- Try it: Please restate, word for word, the lines below that begin at the one with "Protein 9IQM (pdb70)" and end at the one with "IPR037401 SnoaL-like domain". Leave out all other lines.

--- START ---

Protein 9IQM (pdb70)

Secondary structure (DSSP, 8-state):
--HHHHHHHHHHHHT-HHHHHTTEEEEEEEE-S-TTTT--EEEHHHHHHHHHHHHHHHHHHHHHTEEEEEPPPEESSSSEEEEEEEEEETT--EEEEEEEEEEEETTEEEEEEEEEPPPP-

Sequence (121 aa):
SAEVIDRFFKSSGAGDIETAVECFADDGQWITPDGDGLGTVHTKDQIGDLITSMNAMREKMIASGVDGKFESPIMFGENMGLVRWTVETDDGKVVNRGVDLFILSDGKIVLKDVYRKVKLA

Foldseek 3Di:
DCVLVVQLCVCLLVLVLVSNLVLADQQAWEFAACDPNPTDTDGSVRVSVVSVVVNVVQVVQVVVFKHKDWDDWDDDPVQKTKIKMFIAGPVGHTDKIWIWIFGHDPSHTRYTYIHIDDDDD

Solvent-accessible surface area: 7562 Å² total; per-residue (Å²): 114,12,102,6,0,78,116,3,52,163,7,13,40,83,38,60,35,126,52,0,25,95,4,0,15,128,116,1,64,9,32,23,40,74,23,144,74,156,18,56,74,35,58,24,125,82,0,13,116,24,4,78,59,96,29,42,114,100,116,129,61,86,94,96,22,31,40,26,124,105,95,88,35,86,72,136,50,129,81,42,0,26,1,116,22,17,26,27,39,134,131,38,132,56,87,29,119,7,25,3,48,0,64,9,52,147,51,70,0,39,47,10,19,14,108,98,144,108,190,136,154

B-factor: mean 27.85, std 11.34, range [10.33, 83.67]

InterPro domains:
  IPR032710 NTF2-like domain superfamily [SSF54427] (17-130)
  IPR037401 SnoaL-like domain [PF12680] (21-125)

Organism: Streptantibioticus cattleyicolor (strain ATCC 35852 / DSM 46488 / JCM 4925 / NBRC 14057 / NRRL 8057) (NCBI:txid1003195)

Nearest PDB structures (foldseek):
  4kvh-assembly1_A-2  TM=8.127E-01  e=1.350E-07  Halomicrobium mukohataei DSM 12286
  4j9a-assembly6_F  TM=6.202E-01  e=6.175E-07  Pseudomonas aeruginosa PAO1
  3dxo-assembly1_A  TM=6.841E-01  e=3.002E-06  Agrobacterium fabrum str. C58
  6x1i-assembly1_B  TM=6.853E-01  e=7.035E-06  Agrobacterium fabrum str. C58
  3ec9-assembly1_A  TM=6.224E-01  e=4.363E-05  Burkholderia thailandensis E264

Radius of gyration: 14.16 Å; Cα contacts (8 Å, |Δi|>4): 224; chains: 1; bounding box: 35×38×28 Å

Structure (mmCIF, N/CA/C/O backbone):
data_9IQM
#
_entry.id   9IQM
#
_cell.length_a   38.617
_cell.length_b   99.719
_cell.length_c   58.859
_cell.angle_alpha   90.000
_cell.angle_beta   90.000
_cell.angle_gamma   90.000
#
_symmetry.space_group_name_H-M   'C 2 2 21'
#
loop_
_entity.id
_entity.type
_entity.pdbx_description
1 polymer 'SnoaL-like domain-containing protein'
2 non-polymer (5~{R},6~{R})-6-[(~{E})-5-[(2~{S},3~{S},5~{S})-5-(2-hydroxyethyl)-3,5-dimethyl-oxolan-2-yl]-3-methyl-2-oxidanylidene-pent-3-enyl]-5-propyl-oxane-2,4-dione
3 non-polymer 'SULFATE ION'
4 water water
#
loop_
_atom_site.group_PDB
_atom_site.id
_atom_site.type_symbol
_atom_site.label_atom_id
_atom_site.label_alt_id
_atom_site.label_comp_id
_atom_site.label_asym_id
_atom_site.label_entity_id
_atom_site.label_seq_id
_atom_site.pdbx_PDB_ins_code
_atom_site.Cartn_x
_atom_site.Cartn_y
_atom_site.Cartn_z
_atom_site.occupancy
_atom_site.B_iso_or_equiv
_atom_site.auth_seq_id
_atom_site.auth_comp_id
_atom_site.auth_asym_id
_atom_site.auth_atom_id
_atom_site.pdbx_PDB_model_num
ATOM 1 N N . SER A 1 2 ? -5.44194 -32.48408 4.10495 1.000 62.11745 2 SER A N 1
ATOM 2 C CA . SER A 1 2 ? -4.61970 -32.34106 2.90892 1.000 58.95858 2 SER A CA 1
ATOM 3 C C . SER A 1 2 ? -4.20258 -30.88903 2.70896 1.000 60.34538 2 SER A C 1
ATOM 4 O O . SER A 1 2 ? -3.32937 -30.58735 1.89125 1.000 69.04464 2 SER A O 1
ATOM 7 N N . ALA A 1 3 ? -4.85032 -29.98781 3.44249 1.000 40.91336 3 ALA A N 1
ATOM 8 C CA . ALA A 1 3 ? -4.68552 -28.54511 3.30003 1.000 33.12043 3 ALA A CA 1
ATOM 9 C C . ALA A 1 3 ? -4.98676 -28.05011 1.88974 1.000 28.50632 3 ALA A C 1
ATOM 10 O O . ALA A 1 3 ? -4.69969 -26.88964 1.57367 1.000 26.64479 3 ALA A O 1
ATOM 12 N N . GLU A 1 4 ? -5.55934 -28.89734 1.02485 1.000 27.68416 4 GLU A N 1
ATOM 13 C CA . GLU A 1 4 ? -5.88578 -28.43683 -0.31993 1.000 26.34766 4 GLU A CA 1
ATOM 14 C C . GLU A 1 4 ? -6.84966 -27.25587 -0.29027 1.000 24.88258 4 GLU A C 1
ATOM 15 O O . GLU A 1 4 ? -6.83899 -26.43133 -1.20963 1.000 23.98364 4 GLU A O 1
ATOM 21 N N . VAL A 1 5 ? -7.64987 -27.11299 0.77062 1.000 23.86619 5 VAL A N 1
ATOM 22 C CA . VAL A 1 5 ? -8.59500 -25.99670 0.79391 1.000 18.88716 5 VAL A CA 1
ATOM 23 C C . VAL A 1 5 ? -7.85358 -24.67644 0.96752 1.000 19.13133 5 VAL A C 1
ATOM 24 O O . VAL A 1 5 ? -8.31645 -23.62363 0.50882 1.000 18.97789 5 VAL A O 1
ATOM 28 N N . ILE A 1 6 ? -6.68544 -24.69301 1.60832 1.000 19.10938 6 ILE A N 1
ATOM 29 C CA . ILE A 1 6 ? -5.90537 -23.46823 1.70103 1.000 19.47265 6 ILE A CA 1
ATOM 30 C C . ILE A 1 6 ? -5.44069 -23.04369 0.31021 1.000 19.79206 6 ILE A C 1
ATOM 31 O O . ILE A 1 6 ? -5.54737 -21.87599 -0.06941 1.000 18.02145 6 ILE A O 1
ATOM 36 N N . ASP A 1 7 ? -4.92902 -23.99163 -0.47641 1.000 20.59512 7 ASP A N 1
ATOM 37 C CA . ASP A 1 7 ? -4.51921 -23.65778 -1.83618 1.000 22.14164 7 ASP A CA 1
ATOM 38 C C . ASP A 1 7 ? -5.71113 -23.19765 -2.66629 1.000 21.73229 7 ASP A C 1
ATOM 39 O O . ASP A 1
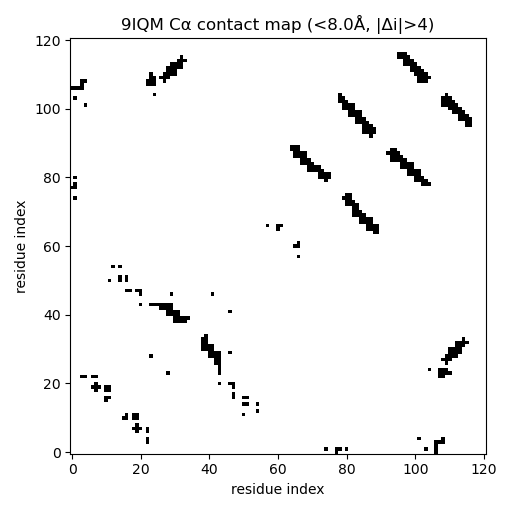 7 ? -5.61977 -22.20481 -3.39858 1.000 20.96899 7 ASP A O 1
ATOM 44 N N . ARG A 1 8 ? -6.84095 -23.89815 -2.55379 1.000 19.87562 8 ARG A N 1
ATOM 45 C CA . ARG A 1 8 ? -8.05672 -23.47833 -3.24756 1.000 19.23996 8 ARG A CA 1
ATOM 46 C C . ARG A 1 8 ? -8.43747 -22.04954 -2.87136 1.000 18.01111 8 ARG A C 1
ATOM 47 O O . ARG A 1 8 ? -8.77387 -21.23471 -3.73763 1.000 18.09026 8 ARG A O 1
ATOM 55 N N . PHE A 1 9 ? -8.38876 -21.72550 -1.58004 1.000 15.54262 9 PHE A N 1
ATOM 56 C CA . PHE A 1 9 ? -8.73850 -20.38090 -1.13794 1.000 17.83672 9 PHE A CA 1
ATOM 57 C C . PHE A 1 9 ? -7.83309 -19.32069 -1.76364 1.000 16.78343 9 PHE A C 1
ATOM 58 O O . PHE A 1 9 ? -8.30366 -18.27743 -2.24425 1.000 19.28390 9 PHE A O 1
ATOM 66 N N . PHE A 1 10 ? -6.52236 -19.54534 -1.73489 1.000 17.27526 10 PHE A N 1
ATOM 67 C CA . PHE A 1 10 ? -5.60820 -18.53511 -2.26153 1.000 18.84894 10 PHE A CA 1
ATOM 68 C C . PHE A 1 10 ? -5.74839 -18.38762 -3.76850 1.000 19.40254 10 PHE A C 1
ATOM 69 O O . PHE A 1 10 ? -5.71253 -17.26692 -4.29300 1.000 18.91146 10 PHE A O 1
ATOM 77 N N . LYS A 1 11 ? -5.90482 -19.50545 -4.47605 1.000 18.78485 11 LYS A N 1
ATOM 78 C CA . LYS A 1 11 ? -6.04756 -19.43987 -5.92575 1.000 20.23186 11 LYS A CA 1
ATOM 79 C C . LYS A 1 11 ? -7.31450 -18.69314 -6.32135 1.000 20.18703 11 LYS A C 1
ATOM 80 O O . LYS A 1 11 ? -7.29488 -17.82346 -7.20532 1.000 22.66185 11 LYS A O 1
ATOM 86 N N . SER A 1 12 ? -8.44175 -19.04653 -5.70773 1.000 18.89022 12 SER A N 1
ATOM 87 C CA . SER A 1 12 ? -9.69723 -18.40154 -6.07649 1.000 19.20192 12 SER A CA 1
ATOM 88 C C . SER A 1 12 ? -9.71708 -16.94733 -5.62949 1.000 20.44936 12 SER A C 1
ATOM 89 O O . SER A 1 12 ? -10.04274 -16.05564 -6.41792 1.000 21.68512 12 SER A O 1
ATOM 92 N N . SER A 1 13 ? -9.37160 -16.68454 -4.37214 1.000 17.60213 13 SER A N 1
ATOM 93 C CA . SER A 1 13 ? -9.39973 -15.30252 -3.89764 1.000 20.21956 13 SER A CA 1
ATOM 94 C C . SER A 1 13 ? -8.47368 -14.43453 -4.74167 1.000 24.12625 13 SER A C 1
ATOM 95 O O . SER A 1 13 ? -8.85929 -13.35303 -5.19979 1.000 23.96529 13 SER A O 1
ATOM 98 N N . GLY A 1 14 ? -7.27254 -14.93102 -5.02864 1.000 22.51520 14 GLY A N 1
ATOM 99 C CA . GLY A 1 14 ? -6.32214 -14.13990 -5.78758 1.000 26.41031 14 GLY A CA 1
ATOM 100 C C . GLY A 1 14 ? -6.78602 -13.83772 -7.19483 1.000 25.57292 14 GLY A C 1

--- END ---
--- START ---

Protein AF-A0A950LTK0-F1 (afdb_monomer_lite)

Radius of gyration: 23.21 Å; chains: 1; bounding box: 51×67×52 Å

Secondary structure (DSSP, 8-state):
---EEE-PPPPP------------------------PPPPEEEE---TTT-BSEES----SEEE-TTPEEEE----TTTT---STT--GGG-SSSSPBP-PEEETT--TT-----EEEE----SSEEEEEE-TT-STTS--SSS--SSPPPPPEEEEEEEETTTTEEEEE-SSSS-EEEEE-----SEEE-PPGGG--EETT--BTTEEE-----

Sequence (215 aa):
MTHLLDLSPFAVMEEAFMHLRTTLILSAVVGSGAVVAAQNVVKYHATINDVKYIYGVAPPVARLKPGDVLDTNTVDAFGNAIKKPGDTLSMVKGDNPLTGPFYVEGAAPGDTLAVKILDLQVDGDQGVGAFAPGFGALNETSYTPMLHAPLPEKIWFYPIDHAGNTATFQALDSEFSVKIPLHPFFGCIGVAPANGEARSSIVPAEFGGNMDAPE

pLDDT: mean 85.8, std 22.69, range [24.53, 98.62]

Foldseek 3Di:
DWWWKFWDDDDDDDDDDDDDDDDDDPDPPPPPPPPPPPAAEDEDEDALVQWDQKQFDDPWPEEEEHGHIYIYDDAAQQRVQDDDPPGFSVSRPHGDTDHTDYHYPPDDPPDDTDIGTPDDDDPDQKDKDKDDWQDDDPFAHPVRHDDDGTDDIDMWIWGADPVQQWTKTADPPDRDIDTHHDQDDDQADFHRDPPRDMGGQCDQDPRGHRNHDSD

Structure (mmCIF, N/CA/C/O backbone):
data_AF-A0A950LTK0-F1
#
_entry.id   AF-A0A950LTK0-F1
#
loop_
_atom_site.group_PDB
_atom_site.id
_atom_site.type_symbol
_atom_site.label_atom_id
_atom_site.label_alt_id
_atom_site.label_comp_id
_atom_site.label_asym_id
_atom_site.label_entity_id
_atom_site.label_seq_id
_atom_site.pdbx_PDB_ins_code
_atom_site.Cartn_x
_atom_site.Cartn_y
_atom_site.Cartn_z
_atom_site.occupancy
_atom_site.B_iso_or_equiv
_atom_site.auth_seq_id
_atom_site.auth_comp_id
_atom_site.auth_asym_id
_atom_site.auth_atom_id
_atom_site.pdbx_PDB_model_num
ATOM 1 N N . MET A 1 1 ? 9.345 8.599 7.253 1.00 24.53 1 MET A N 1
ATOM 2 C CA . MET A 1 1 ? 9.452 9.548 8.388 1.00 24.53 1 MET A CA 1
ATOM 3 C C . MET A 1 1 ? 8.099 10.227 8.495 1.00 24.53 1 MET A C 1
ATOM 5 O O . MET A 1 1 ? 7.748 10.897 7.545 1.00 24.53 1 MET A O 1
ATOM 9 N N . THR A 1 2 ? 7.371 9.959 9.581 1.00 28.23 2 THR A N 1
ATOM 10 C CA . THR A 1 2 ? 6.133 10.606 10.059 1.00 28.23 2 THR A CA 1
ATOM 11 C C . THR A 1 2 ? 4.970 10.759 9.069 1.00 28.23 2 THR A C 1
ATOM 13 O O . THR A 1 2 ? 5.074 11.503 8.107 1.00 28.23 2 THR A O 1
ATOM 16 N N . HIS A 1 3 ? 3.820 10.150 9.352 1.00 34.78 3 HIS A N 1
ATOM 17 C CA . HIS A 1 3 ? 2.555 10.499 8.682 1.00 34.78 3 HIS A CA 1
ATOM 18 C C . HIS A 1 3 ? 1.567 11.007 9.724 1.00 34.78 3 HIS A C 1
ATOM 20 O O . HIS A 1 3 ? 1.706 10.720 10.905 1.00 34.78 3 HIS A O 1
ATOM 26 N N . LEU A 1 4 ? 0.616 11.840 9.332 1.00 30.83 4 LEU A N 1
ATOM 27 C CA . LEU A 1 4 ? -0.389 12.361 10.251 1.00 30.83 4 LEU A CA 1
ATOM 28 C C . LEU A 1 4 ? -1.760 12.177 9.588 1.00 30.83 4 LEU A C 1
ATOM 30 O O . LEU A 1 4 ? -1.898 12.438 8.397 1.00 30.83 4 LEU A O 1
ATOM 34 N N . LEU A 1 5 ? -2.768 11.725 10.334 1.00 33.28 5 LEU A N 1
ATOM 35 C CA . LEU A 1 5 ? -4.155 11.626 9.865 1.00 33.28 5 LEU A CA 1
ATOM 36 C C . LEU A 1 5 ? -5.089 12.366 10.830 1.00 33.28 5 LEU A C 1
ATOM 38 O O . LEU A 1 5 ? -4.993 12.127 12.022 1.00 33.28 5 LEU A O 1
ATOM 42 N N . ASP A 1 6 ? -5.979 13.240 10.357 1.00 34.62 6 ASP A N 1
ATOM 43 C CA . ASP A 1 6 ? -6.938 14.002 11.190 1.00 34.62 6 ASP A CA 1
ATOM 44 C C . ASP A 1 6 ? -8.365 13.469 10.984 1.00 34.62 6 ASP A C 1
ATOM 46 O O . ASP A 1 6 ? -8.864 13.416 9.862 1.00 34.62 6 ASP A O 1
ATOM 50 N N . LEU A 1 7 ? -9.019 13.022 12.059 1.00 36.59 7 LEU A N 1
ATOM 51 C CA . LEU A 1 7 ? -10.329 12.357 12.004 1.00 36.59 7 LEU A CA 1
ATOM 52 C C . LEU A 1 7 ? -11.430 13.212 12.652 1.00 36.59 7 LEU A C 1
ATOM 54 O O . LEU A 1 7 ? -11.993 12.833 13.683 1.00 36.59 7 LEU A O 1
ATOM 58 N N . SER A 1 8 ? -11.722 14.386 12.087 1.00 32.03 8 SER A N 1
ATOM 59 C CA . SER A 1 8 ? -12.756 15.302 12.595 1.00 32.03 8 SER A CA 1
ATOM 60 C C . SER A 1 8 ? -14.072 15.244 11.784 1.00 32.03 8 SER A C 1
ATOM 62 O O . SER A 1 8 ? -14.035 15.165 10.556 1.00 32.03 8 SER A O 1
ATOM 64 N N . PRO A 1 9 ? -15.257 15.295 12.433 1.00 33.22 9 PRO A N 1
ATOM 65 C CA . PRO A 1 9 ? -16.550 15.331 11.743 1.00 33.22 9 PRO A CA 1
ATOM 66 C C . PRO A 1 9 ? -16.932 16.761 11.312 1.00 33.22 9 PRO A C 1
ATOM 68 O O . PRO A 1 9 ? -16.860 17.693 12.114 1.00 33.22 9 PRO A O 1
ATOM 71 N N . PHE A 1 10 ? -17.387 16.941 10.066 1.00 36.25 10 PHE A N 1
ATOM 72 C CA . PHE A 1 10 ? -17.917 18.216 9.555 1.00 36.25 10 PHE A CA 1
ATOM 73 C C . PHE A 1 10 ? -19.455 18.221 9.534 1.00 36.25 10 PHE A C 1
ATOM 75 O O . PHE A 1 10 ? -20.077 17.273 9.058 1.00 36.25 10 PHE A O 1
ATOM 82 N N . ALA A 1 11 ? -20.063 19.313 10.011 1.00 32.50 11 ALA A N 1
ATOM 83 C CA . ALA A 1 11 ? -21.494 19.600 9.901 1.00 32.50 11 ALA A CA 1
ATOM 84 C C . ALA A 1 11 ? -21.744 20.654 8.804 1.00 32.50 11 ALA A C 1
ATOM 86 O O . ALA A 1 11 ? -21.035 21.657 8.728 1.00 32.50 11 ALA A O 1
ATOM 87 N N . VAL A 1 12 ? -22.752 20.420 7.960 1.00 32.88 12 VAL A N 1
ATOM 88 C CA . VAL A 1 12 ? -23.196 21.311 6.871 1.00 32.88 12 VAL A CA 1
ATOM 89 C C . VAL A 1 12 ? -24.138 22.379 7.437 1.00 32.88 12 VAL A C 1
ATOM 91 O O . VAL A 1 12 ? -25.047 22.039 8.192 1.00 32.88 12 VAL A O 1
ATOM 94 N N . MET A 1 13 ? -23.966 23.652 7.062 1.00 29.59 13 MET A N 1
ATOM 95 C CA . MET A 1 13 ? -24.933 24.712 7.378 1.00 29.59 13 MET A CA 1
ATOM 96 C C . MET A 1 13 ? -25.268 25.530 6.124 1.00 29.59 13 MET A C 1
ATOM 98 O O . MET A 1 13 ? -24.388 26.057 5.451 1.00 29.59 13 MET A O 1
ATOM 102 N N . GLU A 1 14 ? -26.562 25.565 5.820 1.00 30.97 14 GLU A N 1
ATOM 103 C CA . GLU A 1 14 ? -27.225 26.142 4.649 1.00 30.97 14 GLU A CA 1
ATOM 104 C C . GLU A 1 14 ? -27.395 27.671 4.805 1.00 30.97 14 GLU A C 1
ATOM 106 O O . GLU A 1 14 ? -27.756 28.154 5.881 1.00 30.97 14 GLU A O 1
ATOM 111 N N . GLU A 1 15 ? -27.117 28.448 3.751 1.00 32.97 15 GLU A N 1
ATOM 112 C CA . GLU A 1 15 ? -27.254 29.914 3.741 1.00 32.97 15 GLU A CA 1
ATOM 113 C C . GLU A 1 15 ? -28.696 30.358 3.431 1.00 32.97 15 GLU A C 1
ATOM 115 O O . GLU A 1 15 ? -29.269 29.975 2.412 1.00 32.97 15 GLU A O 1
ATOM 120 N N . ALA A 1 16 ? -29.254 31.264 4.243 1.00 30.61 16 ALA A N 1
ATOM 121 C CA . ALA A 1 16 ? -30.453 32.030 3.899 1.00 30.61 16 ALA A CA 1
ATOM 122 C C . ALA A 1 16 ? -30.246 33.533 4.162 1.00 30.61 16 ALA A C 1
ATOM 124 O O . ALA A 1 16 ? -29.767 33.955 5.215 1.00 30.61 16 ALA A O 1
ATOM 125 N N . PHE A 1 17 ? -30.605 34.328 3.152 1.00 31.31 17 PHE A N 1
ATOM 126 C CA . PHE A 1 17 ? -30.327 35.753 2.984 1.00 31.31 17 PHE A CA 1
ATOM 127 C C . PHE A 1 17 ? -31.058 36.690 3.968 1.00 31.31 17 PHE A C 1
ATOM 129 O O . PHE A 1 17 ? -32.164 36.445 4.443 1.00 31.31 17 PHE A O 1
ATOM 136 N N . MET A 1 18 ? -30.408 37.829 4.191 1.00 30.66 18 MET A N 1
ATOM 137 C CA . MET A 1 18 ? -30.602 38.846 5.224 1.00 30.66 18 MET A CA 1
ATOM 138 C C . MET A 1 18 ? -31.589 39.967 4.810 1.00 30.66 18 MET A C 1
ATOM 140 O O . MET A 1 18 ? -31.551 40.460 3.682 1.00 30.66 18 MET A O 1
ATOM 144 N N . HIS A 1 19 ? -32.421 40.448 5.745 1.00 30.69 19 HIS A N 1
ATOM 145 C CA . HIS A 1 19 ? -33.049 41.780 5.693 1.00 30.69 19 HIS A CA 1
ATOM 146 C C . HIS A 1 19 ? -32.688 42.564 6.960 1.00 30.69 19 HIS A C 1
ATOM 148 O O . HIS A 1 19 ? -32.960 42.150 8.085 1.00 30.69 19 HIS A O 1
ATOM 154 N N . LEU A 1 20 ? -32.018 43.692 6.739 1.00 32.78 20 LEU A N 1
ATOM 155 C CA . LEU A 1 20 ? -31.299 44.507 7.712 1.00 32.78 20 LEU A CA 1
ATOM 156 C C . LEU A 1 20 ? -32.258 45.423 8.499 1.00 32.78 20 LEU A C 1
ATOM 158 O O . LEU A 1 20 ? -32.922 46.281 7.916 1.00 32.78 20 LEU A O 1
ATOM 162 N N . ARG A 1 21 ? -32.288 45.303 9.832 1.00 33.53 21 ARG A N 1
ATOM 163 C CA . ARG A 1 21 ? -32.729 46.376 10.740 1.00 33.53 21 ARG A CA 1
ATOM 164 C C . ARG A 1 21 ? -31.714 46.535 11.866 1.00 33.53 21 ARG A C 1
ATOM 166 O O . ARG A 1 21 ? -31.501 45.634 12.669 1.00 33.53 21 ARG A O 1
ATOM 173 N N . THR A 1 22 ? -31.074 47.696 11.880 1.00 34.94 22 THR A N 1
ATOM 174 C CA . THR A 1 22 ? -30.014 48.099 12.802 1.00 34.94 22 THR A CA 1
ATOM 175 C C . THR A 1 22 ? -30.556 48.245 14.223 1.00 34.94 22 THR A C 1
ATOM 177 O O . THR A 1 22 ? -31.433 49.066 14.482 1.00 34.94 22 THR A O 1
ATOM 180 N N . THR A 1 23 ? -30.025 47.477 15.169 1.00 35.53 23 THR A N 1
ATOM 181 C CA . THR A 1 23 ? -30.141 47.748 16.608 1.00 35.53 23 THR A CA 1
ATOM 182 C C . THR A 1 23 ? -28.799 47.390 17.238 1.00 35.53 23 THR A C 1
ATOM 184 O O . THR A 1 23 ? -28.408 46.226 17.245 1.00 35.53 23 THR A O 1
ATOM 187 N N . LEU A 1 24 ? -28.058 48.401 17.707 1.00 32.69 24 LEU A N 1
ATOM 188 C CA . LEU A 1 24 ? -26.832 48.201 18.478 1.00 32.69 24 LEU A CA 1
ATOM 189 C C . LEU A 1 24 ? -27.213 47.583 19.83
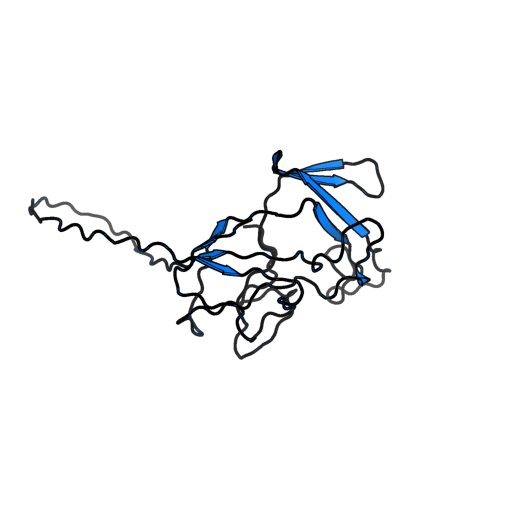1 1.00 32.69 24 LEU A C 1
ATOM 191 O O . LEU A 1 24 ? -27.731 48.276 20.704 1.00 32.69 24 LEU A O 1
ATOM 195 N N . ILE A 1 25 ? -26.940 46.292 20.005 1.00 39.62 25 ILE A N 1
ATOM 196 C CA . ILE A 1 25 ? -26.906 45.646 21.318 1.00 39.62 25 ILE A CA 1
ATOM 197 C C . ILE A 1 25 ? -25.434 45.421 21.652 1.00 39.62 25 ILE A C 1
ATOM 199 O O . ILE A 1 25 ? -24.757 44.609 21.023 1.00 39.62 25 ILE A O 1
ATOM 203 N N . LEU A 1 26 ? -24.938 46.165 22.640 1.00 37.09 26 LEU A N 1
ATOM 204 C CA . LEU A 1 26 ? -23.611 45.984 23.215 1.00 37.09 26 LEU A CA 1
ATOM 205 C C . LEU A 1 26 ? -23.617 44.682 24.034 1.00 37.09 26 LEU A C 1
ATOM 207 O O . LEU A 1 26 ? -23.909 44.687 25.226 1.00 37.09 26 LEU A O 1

--- END ---

- Exercise answer:
Protein 9IQM (pdb70)

Secondary structure (DSSP, 8-state):
--HHHHHHHHHHHHT-HHHHHTTEEEEEEEE-S-TTTT--EEEHHHHHHHHHHHHHHHHHHHHHTEEEEEPPPEESSSSEEEEEEEEEETT--EEEEEEEEEEEETTEEEEEEEEEPPPP-

Sequence (121 aa):
SAEVIDRFFKSSGAGDIETAVECFADDGQWITPDGDGLGTVHTKDQIGDLITSMNAMREKMIASGVDGKFESPIMFGENMGLVRWTVETDDGKVVNRGVDLFILSDGKIVLKDVYRKVKLA

Foldseek 3Di:
DCVLVVQLCVCLLVLVLVSNLVLADQQAWEFAACDPNPTDTDGSVRVSVVSVVVNVVQVVQVVVFKHKDWDDWDDDPVQKTKIKMFIAGPVGHTDKIWIWIFGHDPSHTRYTYIHIDDDDD

Solvent-accessible surface area: 7562 Å² total; per-residue (Å²): 114,12,102,6,0,78,116,3,52,163,7,13,40,83,38,60,35,126,52,0,25,95,4,0,15,128,116,1,64,9,32,23,40,74,23,144,74,156,18,56,74,35,58,24,125,82,0,13,116,24,4,78,59,96,29,42,114,100,116,129,61,86,94,96,22,31,40,26,124,105,95,88,35,86,72,136,50,129,81,42,0,26,1,116,22,17,26,27,39,134,131,38,132,56,87,29,119,7,25,3,48,0,64,9,52,147,51,70,0,39,47,10,19,14,108,98,144,108,190,136,154

B-factor: mean 27.85, std 11.34, range [10.33, 83.67]

InterPro domains:
  IPR032710 NTF2-like domain superfamily [SSF54427] (17-130)
  IPR037401 SnoaL-like domain [PF12680] (21-125)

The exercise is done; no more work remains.